What you have to do -
Nothing outside the range is wanted. Repeat exactly the lines below from the one with "data_AF-A0A966Y817-F1" through the one with "ATOM 25 C C".

━━━━━ The records ━━━━━

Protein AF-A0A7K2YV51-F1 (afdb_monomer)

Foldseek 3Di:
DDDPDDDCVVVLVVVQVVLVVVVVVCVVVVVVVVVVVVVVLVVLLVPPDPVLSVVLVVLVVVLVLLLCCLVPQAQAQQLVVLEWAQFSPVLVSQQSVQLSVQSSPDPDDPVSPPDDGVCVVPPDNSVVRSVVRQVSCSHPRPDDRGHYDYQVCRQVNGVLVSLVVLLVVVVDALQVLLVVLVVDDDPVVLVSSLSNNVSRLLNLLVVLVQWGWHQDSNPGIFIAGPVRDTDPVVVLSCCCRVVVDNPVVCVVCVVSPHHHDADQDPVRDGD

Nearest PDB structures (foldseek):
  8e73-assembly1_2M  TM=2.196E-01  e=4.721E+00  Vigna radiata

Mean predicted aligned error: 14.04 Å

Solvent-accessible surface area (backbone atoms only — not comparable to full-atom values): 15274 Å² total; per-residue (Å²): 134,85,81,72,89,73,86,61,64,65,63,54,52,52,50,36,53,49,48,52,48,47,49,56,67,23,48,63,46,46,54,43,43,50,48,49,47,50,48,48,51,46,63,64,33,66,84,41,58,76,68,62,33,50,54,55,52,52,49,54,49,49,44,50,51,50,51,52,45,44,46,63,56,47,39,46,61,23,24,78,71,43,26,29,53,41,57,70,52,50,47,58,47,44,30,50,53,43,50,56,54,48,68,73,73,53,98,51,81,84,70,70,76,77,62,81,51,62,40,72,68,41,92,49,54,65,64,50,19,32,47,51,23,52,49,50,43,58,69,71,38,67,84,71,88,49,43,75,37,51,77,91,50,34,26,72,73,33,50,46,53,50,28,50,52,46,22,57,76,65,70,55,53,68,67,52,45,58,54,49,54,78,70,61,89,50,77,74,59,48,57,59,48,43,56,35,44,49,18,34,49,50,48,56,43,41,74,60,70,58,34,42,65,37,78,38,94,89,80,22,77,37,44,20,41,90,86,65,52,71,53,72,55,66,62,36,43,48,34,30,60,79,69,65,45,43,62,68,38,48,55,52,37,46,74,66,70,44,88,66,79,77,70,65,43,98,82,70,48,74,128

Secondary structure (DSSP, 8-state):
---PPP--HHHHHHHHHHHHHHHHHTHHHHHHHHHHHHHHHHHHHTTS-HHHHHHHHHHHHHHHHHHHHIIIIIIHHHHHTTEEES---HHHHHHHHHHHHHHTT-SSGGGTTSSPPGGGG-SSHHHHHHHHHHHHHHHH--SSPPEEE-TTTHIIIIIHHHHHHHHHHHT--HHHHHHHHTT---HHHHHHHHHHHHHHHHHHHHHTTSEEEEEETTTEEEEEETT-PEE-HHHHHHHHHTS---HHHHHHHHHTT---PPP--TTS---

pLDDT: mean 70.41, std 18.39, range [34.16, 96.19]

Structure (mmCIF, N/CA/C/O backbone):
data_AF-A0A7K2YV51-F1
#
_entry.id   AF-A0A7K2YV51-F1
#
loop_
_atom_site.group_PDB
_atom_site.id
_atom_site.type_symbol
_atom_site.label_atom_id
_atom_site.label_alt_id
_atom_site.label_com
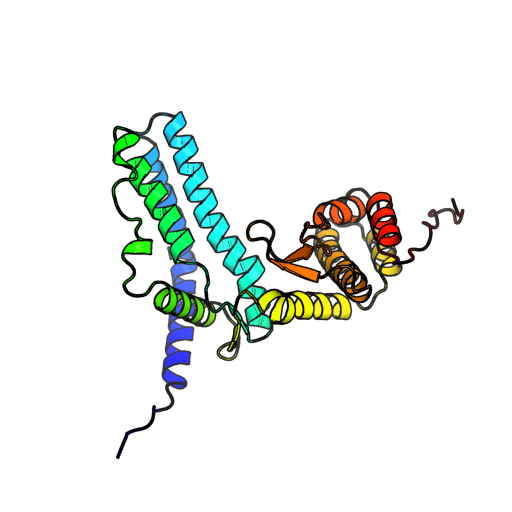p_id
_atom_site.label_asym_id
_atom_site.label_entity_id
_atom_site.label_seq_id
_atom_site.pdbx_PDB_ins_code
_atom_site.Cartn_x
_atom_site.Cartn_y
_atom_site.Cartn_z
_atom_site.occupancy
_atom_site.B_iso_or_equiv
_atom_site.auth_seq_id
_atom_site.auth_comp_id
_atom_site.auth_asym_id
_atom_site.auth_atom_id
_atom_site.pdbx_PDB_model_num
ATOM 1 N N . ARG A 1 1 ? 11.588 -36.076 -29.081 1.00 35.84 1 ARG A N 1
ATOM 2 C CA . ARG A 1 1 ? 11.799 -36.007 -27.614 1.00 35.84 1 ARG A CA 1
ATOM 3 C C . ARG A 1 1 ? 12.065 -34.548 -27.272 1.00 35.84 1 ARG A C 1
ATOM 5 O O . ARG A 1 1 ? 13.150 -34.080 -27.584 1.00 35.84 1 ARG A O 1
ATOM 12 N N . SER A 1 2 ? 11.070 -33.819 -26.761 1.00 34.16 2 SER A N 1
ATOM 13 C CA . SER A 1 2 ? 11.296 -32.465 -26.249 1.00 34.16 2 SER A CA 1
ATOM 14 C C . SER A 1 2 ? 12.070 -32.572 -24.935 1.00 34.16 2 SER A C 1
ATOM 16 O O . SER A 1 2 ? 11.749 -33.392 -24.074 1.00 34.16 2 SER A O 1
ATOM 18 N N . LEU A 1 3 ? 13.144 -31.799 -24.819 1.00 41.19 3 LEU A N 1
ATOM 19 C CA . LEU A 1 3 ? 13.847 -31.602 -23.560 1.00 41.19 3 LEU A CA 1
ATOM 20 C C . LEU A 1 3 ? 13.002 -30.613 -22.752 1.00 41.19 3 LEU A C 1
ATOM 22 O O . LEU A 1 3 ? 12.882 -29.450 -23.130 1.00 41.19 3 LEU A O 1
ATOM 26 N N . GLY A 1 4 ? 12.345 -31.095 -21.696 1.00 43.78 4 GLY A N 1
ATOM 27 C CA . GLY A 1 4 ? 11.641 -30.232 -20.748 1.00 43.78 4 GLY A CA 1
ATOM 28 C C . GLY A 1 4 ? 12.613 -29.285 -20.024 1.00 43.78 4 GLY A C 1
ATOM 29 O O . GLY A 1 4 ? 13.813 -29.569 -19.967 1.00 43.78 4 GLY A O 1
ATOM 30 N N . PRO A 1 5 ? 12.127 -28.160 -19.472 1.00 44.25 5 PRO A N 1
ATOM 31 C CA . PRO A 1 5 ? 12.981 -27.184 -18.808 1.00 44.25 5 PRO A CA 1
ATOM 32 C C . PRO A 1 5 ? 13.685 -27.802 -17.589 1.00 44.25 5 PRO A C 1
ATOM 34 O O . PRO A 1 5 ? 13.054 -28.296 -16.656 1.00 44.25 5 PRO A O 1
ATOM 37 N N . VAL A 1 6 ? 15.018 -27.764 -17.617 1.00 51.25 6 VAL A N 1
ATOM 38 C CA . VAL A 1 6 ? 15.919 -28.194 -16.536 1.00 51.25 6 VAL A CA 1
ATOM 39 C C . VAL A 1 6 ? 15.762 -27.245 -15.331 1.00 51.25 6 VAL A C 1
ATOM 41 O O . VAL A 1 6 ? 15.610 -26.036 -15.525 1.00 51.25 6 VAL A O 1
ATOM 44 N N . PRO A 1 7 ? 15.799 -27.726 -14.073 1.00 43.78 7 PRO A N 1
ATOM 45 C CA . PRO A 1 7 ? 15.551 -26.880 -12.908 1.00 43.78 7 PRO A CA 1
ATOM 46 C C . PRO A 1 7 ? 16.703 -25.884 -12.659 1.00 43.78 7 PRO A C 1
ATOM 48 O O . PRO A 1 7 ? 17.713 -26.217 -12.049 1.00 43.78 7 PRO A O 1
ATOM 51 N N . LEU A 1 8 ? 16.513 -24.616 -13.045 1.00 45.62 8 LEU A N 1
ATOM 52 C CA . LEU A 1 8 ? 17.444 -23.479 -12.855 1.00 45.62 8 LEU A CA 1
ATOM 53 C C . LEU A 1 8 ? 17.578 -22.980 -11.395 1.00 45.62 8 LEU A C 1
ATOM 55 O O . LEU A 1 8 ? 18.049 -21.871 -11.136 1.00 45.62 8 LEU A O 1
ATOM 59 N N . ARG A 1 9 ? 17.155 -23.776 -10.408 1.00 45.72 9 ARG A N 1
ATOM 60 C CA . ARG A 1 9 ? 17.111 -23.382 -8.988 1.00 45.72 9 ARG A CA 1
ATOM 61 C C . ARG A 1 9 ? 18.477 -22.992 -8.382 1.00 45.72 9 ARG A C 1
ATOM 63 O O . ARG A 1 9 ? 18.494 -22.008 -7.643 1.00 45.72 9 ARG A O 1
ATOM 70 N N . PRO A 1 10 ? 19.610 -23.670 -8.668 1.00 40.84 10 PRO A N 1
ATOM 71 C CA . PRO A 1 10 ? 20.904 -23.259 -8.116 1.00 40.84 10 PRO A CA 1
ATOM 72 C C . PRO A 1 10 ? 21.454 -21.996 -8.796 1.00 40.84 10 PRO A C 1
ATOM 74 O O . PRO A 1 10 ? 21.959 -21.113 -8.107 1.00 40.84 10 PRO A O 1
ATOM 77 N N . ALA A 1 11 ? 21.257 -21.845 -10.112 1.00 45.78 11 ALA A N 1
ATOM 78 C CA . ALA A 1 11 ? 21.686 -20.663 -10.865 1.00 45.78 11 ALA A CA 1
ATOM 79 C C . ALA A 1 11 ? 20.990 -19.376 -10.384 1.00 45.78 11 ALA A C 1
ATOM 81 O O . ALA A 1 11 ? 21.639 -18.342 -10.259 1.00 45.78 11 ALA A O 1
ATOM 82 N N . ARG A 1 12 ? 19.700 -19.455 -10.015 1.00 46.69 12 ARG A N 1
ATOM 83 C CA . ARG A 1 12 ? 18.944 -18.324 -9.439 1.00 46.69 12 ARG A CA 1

━━━━━
━━━━━ The records ━━━━━

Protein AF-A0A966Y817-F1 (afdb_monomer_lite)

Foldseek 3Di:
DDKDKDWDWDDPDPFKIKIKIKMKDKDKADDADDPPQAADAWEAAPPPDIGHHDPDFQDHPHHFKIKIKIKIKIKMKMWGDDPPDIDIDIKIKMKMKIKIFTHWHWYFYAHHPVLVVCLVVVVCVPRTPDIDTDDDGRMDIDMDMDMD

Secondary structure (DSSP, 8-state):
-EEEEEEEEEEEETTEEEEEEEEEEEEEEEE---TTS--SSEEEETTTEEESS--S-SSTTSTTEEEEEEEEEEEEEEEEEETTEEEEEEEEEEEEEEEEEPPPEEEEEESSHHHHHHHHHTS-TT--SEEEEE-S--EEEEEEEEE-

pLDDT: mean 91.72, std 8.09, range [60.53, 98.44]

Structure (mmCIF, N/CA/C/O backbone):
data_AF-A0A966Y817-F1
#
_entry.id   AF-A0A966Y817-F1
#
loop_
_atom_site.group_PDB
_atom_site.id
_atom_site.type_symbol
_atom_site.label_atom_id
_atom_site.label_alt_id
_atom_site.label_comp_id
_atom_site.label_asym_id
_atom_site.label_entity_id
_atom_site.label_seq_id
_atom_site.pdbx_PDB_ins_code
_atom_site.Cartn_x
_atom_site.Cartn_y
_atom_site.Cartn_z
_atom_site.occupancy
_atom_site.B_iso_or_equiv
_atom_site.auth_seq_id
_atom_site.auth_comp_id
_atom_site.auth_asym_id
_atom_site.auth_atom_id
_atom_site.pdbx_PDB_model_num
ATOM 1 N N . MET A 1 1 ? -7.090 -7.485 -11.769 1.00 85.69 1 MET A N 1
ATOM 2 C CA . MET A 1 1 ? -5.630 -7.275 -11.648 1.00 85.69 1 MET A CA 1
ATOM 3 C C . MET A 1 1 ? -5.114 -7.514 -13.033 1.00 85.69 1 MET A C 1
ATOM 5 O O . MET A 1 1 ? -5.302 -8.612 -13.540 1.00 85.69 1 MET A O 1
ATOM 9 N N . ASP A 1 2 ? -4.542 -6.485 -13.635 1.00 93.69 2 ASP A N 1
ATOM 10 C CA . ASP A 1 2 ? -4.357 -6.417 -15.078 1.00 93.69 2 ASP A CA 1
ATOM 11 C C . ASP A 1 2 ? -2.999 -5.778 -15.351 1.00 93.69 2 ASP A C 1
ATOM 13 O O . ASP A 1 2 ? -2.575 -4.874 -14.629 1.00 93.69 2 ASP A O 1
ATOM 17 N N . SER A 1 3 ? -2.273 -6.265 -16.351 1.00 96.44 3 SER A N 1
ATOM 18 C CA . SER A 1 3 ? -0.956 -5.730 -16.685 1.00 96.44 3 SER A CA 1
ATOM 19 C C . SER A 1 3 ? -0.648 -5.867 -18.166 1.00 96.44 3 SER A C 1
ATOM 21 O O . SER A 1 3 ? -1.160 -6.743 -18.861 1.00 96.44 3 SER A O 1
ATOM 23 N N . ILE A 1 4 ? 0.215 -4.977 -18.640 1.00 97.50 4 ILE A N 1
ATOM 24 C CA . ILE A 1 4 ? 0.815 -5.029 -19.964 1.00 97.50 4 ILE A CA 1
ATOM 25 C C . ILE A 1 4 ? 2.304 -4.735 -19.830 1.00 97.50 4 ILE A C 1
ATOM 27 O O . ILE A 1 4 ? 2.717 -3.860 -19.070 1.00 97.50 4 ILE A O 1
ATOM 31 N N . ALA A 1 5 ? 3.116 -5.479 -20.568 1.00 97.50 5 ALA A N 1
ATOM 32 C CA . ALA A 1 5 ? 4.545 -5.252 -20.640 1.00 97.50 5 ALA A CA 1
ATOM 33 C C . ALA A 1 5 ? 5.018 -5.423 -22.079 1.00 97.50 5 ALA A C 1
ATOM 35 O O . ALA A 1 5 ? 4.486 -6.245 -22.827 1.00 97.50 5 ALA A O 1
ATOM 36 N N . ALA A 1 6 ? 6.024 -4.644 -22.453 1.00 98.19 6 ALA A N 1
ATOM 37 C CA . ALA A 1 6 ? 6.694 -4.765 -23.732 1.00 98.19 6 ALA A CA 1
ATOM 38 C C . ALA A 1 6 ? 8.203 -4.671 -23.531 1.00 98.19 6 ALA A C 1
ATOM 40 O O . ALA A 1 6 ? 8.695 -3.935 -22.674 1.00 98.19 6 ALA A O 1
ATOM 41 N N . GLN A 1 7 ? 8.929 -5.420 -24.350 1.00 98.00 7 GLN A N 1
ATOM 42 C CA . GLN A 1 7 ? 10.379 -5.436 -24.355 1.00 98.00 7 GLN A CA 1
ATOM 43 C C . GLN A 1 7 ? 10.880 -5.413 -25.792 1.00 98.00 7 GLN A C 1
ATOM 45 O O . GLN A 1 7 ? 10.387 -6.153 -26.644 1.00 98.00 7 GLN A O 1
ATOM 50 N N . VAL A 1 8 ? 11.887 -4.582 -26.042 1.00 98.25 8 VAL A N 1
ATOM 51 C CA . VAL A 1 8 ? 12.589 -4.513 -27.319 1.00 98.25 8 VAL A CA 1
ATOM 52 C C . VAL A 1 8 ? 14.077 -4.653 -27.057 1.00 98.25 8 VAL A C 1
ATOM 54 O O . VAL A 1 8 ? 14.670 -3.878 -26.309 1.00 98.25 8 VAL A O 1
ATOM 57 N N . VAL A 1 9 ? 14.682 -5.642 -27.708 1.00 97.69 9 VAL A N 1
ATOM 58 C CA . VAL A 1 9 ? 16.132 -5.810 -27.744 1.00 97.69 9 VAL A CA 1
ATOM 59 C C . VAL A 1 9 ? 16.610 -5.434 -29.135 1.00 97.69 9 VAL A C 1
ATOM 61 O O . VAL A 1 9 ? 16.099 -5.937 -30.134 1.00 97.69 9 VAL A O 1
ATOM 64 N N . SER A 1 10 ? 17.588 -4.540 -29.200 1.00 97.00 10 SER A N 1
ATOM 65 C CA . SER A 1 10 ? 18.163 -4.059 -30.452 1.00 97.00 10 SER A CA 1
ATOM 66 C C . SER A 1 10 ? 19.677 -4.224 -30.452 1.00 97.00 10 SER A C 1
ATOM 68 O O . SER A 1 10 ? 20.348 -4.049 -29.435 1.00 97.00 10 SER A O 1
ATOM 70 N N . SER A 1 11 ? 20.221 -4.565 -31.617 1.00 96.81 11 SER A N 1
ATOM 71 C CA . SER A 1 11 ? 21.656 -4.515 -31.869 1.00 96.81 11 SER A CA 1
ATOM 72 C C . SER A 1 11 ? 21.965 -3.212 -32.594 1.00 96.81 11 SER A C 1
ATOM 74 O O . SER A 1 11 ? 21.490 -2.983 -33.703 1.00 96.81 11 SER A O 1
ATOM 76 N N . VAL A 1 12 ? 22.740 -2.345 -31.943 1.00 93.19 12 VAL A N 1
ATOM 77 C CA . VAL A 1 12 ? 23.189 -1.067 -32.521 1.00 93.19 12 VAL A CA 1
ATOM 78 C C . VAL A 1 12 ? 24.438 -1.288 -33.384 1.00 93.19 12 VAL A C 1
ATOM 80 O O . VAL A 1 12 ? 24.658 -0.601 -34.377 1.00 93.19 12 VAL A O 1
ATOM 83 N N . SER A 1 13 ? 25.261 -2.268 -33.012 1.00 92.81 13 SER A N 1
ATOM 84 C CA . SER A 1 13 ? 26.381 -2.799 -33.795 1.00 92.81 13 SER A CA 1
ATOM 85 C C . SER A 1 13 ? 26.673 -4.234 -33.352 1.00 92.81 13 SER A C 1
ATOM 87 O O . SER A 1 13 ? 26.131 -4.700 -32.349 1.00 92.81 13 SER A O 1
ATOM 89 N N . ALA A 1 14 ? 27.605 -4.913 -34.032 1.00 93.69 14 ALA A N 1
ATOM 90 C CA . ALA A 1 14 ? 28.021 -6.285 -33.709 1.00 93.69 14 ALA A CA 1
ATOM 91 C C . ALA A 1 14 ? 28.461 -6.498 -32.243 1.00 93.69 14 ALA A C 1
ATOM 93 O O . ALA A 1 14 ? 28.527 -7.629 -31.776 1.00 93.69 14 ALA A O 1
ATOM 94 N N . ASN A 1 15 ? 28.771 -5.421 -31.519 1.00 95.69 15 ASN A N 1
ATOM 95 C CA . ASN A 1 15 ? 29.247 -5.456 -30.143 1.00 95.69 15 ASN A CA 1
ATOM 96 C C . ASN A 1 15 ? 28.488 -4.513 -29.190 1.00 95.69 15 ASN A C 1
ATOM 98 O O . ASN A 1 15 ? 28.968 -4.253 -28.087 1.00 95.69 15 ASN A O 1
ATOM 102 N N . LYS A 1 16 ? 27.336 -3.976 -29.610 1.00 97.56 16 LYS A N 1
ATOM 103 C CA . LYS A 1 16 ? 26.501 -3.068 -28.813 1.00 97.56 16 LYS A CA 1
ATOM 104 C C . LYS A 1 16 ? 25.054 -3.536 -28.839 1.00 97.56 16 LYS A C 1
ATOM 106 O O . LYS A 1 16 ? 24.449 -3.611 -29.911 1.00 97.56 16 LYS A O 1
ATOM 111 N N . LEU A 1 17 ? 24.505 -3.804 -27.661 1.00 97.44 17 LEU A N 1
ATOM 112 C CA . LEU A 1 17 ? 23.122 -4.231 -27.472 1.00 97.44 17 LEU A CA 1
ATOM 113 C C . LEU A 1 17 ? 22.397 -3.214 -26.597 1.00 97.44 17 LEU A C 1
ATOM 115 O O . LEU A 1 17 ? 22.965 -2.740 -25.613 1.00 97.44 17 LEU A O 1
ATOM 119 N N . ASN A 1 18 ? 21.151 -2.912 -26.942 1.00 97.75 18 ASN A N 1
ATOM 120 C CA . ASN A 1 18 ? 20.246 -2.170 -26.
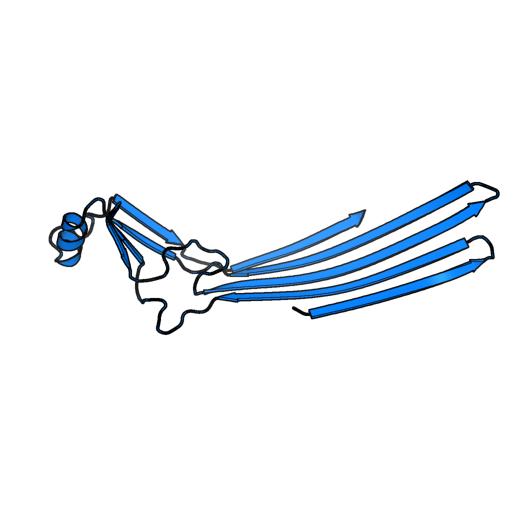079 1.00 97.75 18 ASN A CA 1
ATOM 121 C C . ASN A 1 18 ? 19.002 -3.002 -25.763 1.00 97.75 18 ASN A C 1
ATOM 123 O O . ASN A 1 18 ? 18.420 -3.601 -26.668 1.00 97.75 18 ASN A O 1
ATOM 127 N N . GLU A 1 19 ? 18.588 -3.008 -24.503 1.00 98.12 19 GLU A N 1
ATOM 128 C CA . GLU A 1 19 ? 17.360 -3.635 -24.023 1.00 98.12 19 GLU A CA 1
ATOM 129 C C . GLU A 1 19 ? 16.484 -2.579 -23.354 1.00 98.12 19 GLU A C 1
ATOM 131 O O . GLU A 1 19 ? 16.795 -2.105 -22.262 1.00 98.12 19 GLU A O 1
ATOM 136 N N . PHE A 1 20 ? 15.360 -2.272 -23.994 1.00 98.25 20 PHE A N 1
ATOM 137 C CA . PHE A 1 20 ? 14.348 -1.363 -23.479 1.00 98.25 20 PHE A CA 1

━━━━━

Reply -
data_AF-A0A966Y817-F1
#
_entry.id   AF-A0A966Y817-F1
#
loop_
_atom_site.group_PDB
_atom_site.id
_atom_site.type_symbol
_atom_site.label_atom_id
_atom_site.label_alt_id
_atom_site.label_comp_id
_atom_site.label_asym_id
_atom_site.label_entity_id
_atom_site.label_seq_id
_atom_site.pdbx_PDB_ins_code
_atom_site.Cartn_x
_atom_site.Cartn_y
_atom_site.Cartn_z
_atom_site.occupancy
_atom_site.B_iso_or_equiv
_atom_site.auth_seq_id
_atom_site.auth_comp_id
_atom_site.auth_asym_id
_atom_site.auth_atom_id
_atom_site.pdbx_PDB_model_num
ATOM 1 N N . MET A 1 1 ? -7.090 -7.485 -11.769 1.00 85.69 1 MET A N 1
ATOM 2 C CA . MET A 1 1 ? -5.630 -7.275 -11.648 1.00 85.69 1 MET A CA 1
ATOM 3 C C . MET A 1 1 ? -5.114 -7.514 -13.033 1.00 85.69 1 MET A C 1
ATOM 5 O O . MET A 1 1 ? -5.302 -8.612 -13.540 1.00 85.69 1 MET A O 1
ATOM 9 N N . ASP A 1 2 ? -4.542 -6.485 -13.635 1.00 93.69 2 ASP A N 1
ATOM 10 C CA . ASP A 1 2 ? -4.357 -6.417 -15.078 1.00 93.69 2 ASP A CA 1
ATOM 11 C C . ASP A 1 2 ? -2.999 -5.778 -15.351 1.00 93.69 2 ASP A C 1
ATOM 13 O O . ASP A 1 2 ? -2.575 -4.874 -14.629 1.00 93.69 2 ASP A O 1
ATOM 17 N N . SER A 1 3 ? -2.273 -6.265 -16.351 1.00 96.44 3 SER A N 1
ATOM 18 C CA . SER A 1 3 ? -0.956 -5.730 -16.685 1.00 96.44 3 SER A CA 1
ATOM 19 C C . SER A 1 3 ? -0.648 -5.867 -18.166 1.00 96.44 3 SER A C 1
ATOM 21 O O . SER A 1 3 ? -1.160 -6.743 -18.861 1.00 96.44 3 SER A O 1
ATOM 23 N N . ILE A 1 4 ? 0.215 -4.977 -18.640 1.00 97.50 4 ILE A N 1
ATOM 24 C CA . ILE A 1 4 ? 0.815 -5.029 -19.964 1.00 97.50 4 ILE A CA 1
ATOM 25 C C . ILE A 1 4 ? 2.304 -4.735 -19.830 1.00 97.50 4 ILE A C 1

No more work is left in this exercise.